#### Work instruction:
Select all lines in the records that include "GHMP".

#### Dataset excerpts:

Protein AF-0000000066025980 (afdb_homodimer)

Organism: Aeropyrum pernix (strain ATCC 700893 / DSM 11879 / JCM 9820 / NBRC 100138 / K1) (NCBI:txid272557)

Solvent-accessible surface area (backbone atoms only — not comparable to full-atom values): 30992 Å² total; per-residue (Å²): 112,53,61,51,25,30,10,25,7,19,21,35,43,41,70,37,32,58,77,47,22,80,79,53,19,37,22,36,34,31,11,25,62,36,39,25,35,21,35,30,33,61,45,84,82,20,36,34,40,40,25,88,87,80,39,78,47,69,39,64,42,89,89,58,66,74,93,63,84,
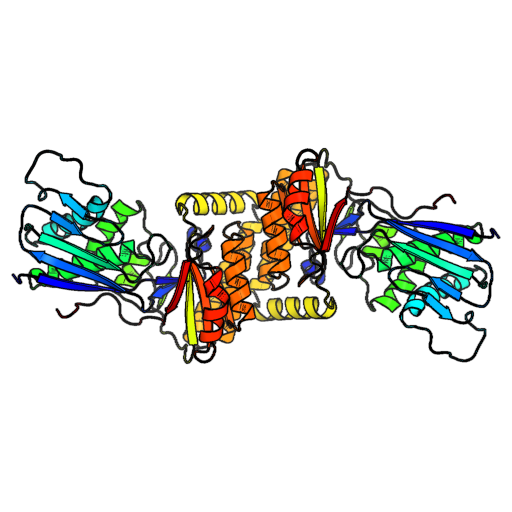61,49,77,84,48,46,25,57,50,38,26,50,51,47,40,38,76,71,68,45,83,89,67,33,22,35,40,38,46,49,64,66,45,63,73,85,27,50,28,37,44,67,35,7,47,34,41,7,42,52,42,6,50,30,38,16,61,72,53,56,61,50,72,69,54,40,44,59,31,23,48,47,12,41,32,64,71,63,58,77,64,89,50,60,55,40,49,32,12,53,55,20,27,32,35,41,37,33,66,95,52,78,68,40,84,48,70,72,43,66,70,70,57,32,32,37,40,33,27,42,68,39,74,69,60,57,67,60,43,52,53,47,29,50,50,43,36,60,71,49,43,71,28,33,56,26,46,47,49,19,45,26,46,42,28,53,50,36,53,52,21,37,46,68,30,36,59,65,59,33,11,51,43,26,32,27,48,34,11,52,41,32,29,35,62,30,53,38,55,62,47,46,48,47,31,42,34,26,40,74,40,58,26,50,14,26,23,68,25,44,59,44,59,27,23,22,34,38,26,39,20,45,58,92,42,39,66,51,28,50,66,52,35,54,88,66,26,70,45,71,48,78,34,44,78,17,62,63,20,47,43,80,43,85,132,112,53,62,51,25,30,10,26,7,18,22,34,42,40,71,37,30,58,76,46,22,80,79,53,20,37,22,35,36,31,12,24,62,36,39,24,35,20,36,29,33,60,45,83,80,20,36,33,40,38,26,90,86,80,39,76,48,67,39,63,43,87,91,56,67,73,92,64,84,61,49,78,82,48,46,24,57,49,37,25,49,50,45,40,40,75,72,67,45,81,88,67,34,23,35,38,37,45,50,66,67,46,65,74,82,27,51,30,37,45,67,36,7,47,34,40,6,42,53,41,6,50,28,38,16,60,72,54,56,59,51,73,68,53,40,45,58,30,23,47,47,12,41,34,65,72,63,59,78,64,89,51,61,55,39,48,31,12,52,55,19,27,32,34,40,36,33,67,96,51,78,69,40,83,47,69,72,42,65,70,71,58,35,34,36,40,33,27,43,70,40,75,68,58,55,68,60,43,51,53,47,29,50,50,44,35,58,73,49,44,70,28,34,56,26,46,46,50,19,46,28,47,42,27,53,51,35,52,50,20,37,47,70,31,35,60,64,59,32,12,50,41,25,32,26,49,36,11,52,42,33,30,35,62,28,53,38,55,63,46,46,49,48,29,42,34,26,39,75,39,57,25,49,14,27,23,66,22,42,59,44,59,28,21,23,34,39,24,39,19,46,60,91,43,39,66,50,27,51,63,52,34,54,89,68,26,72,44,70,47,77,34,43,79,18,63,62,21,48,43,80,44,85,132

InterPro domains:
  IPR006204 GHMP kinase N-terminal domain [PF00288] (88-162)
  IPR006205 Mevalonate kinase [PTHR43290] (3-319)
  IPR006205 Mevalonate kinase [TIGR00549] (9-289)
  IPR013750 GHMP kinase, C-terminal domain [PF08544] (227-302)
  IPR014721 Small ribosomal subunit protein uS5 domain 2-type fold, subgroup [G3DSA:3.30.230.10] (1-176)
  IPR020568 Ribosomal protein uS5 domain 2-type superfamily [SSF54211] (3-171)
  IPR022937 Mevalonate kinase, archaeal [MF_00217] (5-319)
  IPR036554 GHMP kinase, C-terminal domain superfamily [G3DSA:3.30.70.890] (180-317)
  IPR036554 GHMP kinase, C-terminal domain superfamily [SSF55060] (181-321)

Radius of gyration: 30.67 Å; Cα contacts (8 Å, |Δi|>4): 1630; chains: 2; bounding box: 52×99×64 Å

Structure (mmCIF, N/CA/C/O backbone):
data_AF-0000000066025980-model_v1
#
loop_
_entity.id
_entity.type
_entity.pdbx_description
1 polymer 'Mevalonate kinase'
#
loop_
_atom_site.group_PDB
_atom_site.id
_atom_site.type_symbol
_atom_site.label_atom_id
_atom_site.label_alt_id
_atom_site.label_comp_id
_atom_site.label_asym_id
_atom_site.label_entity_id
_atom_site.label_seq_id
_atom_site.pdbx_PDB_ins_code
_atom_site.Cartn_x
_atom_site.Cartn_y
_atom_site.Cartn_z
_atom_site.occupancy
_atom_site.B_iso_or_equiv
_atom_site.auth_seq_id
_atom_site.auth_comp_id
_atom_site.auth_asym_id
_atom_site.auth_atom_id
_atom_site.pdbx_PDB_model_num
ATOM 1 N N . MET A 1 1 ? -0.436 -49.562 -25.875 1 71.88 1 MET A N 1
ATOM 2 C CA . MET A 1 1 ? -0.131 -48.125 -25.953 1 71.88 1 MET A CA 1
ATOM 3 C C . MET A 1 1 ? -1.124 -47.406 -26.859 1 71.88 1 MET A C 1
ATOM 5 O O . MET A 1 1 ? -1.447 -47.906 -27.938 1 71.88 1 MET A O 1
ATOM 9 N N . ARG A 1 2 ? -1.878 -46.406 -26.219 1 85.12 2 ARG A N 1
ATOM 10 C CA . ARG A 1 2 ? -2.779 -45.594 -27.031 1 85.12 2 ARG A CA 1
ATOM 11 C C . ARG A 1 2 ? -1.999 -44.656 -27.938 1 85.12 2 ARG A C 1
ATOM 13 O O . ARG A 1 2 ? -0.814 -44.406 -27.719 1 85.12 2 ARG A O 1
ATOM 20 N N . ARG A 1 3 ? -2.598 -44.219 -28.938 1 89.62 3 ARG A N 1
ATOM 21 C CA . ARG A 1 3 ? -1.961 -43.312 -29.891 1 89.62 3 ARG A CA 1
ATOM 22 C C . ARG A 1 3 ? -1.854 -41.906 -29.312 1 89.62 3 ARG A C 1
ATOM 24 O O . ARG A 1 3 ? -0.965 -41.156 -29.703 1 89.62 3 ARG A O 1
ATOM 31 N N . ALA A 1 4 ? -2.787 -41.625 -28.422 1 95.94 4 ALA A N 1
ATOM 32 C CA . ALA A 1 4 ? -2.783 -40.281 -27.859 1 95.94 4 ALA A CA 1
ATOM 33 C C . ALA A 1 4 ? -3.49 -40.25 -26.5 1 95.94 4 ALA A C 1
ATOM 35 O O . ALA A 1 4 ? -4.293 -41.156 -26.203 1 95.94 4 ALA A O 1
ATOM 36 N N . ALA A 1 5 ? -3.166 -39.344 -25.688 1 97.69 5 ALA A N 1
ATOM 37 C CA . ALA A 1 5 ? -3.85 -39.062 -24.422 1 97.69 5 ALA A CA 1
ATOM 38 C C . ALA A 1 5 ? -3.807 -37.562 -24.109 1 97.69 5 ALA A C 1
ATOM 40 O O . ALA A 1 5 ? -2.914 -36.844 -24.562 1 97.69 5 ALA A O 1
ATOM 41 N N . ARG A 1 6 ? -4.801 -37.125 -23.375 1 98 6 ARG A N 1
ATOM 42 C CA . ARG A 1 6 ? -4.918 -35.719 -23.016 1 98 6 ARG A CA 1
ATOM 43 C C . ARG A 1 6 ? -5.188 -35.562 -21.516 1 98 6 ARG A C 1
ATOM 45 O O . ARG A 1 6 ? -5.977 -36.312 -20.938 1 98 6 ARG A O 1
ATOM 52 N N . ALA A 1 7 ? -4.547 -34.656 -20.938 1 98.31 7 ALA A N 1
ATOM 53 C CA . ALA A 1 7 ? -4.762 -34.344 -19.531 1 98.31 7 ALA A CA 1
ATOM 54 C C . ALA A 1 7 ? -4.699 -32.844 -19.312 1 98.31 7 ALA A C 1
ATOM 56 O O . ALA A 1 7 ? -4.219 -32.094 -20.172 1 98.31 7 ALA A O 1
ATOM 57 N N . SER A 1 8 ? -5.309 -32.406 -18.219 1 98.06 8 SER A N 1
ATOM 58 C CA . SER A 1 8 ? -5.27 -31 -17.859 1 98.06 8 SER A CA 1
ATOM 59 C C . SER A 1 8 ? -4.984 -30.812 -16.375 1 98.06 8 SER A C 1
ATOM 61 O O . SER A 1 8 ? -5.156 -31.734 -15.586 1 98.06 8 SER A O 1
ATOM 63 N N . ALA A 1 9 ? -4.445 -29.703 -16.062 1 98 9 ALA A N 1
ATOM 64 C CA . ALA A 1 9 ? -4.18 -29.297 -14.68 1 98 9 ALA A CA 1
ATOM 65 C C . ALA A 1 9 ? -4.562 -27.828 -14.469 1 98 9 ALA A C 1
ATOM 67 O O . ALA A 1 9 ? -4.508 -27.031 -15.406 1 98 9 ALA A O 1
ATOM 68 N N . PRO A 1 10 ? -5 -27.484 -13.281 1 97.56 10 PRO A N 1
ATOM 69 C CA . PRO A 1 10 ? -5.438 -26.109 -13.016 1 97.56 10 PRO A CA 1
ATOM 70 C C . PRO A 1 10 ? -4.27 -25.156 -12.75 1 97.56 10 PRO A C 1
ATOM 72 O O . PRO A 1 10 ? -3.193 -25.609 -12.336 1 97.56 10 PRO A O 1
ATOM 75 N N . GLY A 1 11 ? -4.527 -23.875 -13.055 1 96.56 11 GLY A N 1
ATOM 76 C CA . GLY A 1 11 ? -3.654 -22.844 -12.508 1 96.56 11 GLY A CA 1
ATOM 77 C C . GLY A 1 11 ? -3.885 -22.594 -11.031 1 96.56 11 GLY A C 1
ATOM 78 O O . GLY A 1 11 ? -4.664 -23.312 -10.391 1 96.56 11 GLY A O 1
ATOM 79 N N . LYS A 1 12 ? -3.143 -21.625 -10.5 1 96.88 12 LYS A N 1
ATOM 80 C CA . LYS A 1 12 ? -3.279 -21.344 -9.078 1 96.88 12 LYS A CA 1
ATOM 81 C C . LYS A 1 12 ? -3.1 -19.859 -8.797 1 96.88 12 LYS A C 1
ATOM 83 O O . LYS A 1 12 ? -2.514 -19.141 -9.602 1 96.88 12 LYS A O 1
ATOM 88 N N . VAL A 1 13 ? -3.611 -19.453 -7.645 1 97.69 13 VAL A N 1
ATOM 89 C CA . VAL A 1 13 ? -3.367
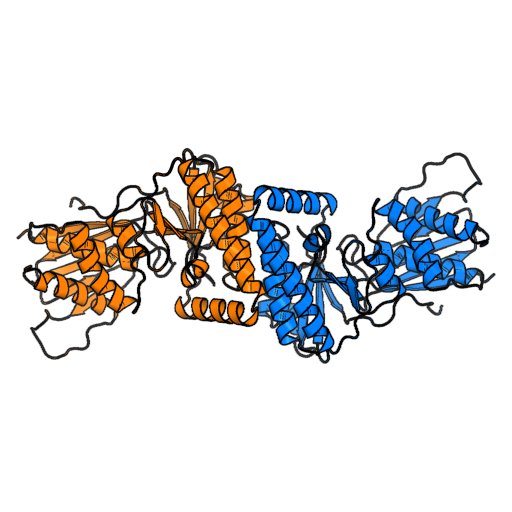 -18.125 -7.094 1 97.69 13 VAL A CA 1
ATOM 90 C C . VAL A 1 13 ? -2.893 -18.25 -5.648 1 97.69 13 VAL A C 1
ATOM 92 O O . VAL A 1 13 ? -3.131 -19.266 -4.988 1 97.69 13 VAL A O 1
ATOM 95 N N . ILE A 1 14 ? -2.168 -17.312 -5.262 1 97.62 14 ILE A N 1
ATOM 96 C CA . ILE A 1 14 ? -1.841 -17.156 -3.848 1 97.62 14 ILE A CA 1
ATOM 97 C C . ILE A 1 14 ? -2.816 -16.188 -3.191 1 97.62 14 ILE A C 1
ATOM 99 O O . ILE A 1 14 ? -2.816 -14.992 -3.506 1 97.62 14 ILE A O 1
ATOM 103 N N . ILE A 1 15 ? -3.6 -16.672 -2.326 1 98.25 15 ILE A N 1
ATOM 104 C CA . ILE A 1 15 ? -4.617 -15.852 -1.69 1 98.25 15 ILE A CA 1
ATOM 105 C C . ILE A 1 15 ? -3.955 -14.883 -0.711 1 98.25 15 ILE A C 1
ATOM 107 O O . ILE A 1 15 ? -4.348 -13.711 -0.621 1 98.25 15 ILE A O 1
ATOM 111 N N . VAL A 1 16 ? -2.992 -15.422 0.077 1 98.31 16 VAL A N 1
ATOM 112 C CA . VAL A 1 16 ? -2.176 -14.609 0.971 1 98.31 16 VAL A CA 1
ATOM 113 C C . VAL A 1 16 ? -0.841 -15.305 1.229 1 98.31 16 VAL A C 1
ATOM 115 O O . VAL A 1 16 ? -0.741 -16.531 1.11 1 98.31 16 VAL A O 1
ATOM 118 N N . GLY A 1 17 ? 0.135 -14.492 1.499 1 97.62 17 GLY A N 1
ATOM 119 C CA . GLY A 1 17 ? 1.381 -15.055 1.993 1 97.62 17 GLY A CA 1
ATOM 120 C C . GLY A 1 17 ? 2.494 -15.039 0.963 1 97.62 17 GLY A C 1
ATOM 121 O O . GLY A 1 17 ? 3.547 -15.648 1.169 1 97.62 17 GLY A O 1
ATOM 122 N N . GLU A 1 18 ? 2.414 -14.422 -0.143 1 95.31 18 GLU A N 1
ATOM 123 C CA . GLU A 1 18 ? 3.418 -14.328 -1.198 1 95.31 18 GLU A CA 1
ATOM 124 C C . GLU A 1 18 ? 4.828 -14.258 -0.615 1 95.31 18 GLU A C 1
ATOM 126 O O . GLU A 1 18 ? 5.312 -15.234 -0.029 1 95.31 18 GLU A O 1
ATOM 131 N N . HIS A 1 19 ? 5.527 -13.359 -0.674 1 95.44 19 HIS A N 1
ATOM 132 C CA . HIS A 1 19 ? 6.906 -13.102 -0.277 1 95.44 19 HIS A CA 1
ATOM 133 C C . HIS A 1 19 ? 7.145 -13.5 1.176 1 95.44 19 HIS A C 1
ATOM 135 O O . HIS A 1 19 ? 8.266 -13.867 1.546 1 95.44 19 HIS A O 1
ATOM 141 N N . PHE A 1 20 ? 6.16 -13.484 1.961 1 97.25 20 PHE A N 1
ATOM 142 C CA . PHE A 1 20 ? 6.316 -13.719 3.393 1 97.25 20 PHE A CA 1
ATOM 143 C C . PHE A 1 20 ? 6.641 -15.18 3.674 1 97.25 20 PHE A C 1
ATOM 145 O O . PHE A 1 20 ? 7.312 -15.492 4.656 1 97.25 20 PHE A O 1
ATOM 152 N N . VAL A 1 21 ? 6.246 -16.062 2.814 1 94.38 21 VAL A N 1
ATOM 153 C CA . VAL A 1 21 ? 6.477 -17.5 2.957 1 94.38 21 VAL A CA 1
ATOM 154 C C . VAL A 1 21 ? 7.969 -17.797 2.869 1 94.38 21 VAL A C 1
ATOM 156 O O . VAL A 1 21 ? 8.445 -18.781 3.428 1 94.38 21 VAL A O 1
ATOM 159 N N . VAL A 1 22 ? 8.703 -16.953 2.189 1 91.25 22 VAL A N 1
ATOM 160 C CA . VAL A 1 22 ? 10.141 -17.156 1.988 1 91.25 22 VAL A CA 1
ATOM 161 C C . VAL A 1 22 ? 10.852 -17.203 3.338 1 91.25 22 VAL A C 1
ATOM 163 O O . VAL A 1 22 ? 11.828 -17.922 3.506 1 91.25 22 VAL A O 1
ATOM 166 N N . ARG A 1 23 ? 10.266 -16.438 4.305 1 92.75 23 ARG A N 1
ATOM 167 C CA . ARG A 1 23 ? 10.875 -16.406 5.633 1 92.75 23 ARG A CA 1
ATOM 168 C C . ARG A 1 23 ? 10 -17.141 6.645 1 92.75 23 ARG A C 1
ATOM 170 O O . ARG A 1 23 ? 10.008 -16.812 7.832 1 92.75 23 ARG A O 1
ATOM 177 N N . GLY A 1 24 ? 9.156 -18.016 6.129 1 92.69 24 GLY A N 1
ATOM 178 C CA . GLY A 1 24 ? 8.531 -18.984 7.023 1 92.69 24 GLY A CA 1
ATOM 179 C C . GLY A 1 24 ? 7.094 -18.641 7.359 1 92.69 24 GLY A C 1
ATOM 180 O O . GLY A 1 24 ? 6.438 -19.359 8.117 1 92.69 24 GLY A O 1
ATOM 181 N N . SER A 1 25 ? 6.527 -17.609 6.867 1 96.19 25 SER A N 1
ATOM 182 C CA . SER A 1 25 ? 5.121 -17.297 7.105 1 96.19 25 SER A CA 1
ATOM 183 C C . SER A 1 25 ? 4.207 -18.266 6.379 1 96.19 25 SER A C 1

#### Solution for this problem:
  IPR006204 GHMP kinase N-terminal domain [PF00288] (88-162)
  IPR013750 GHMP kinase, C-terminal domain [PF08544] (227-302)
  IPR036554 GHMP kinase, C-terminal domain superfamily [G3DSA:3.30.70.890] (180-317)
  IPR036554 GHMP kinase, C-terminal domain superfamily [SSF55060] (181-321)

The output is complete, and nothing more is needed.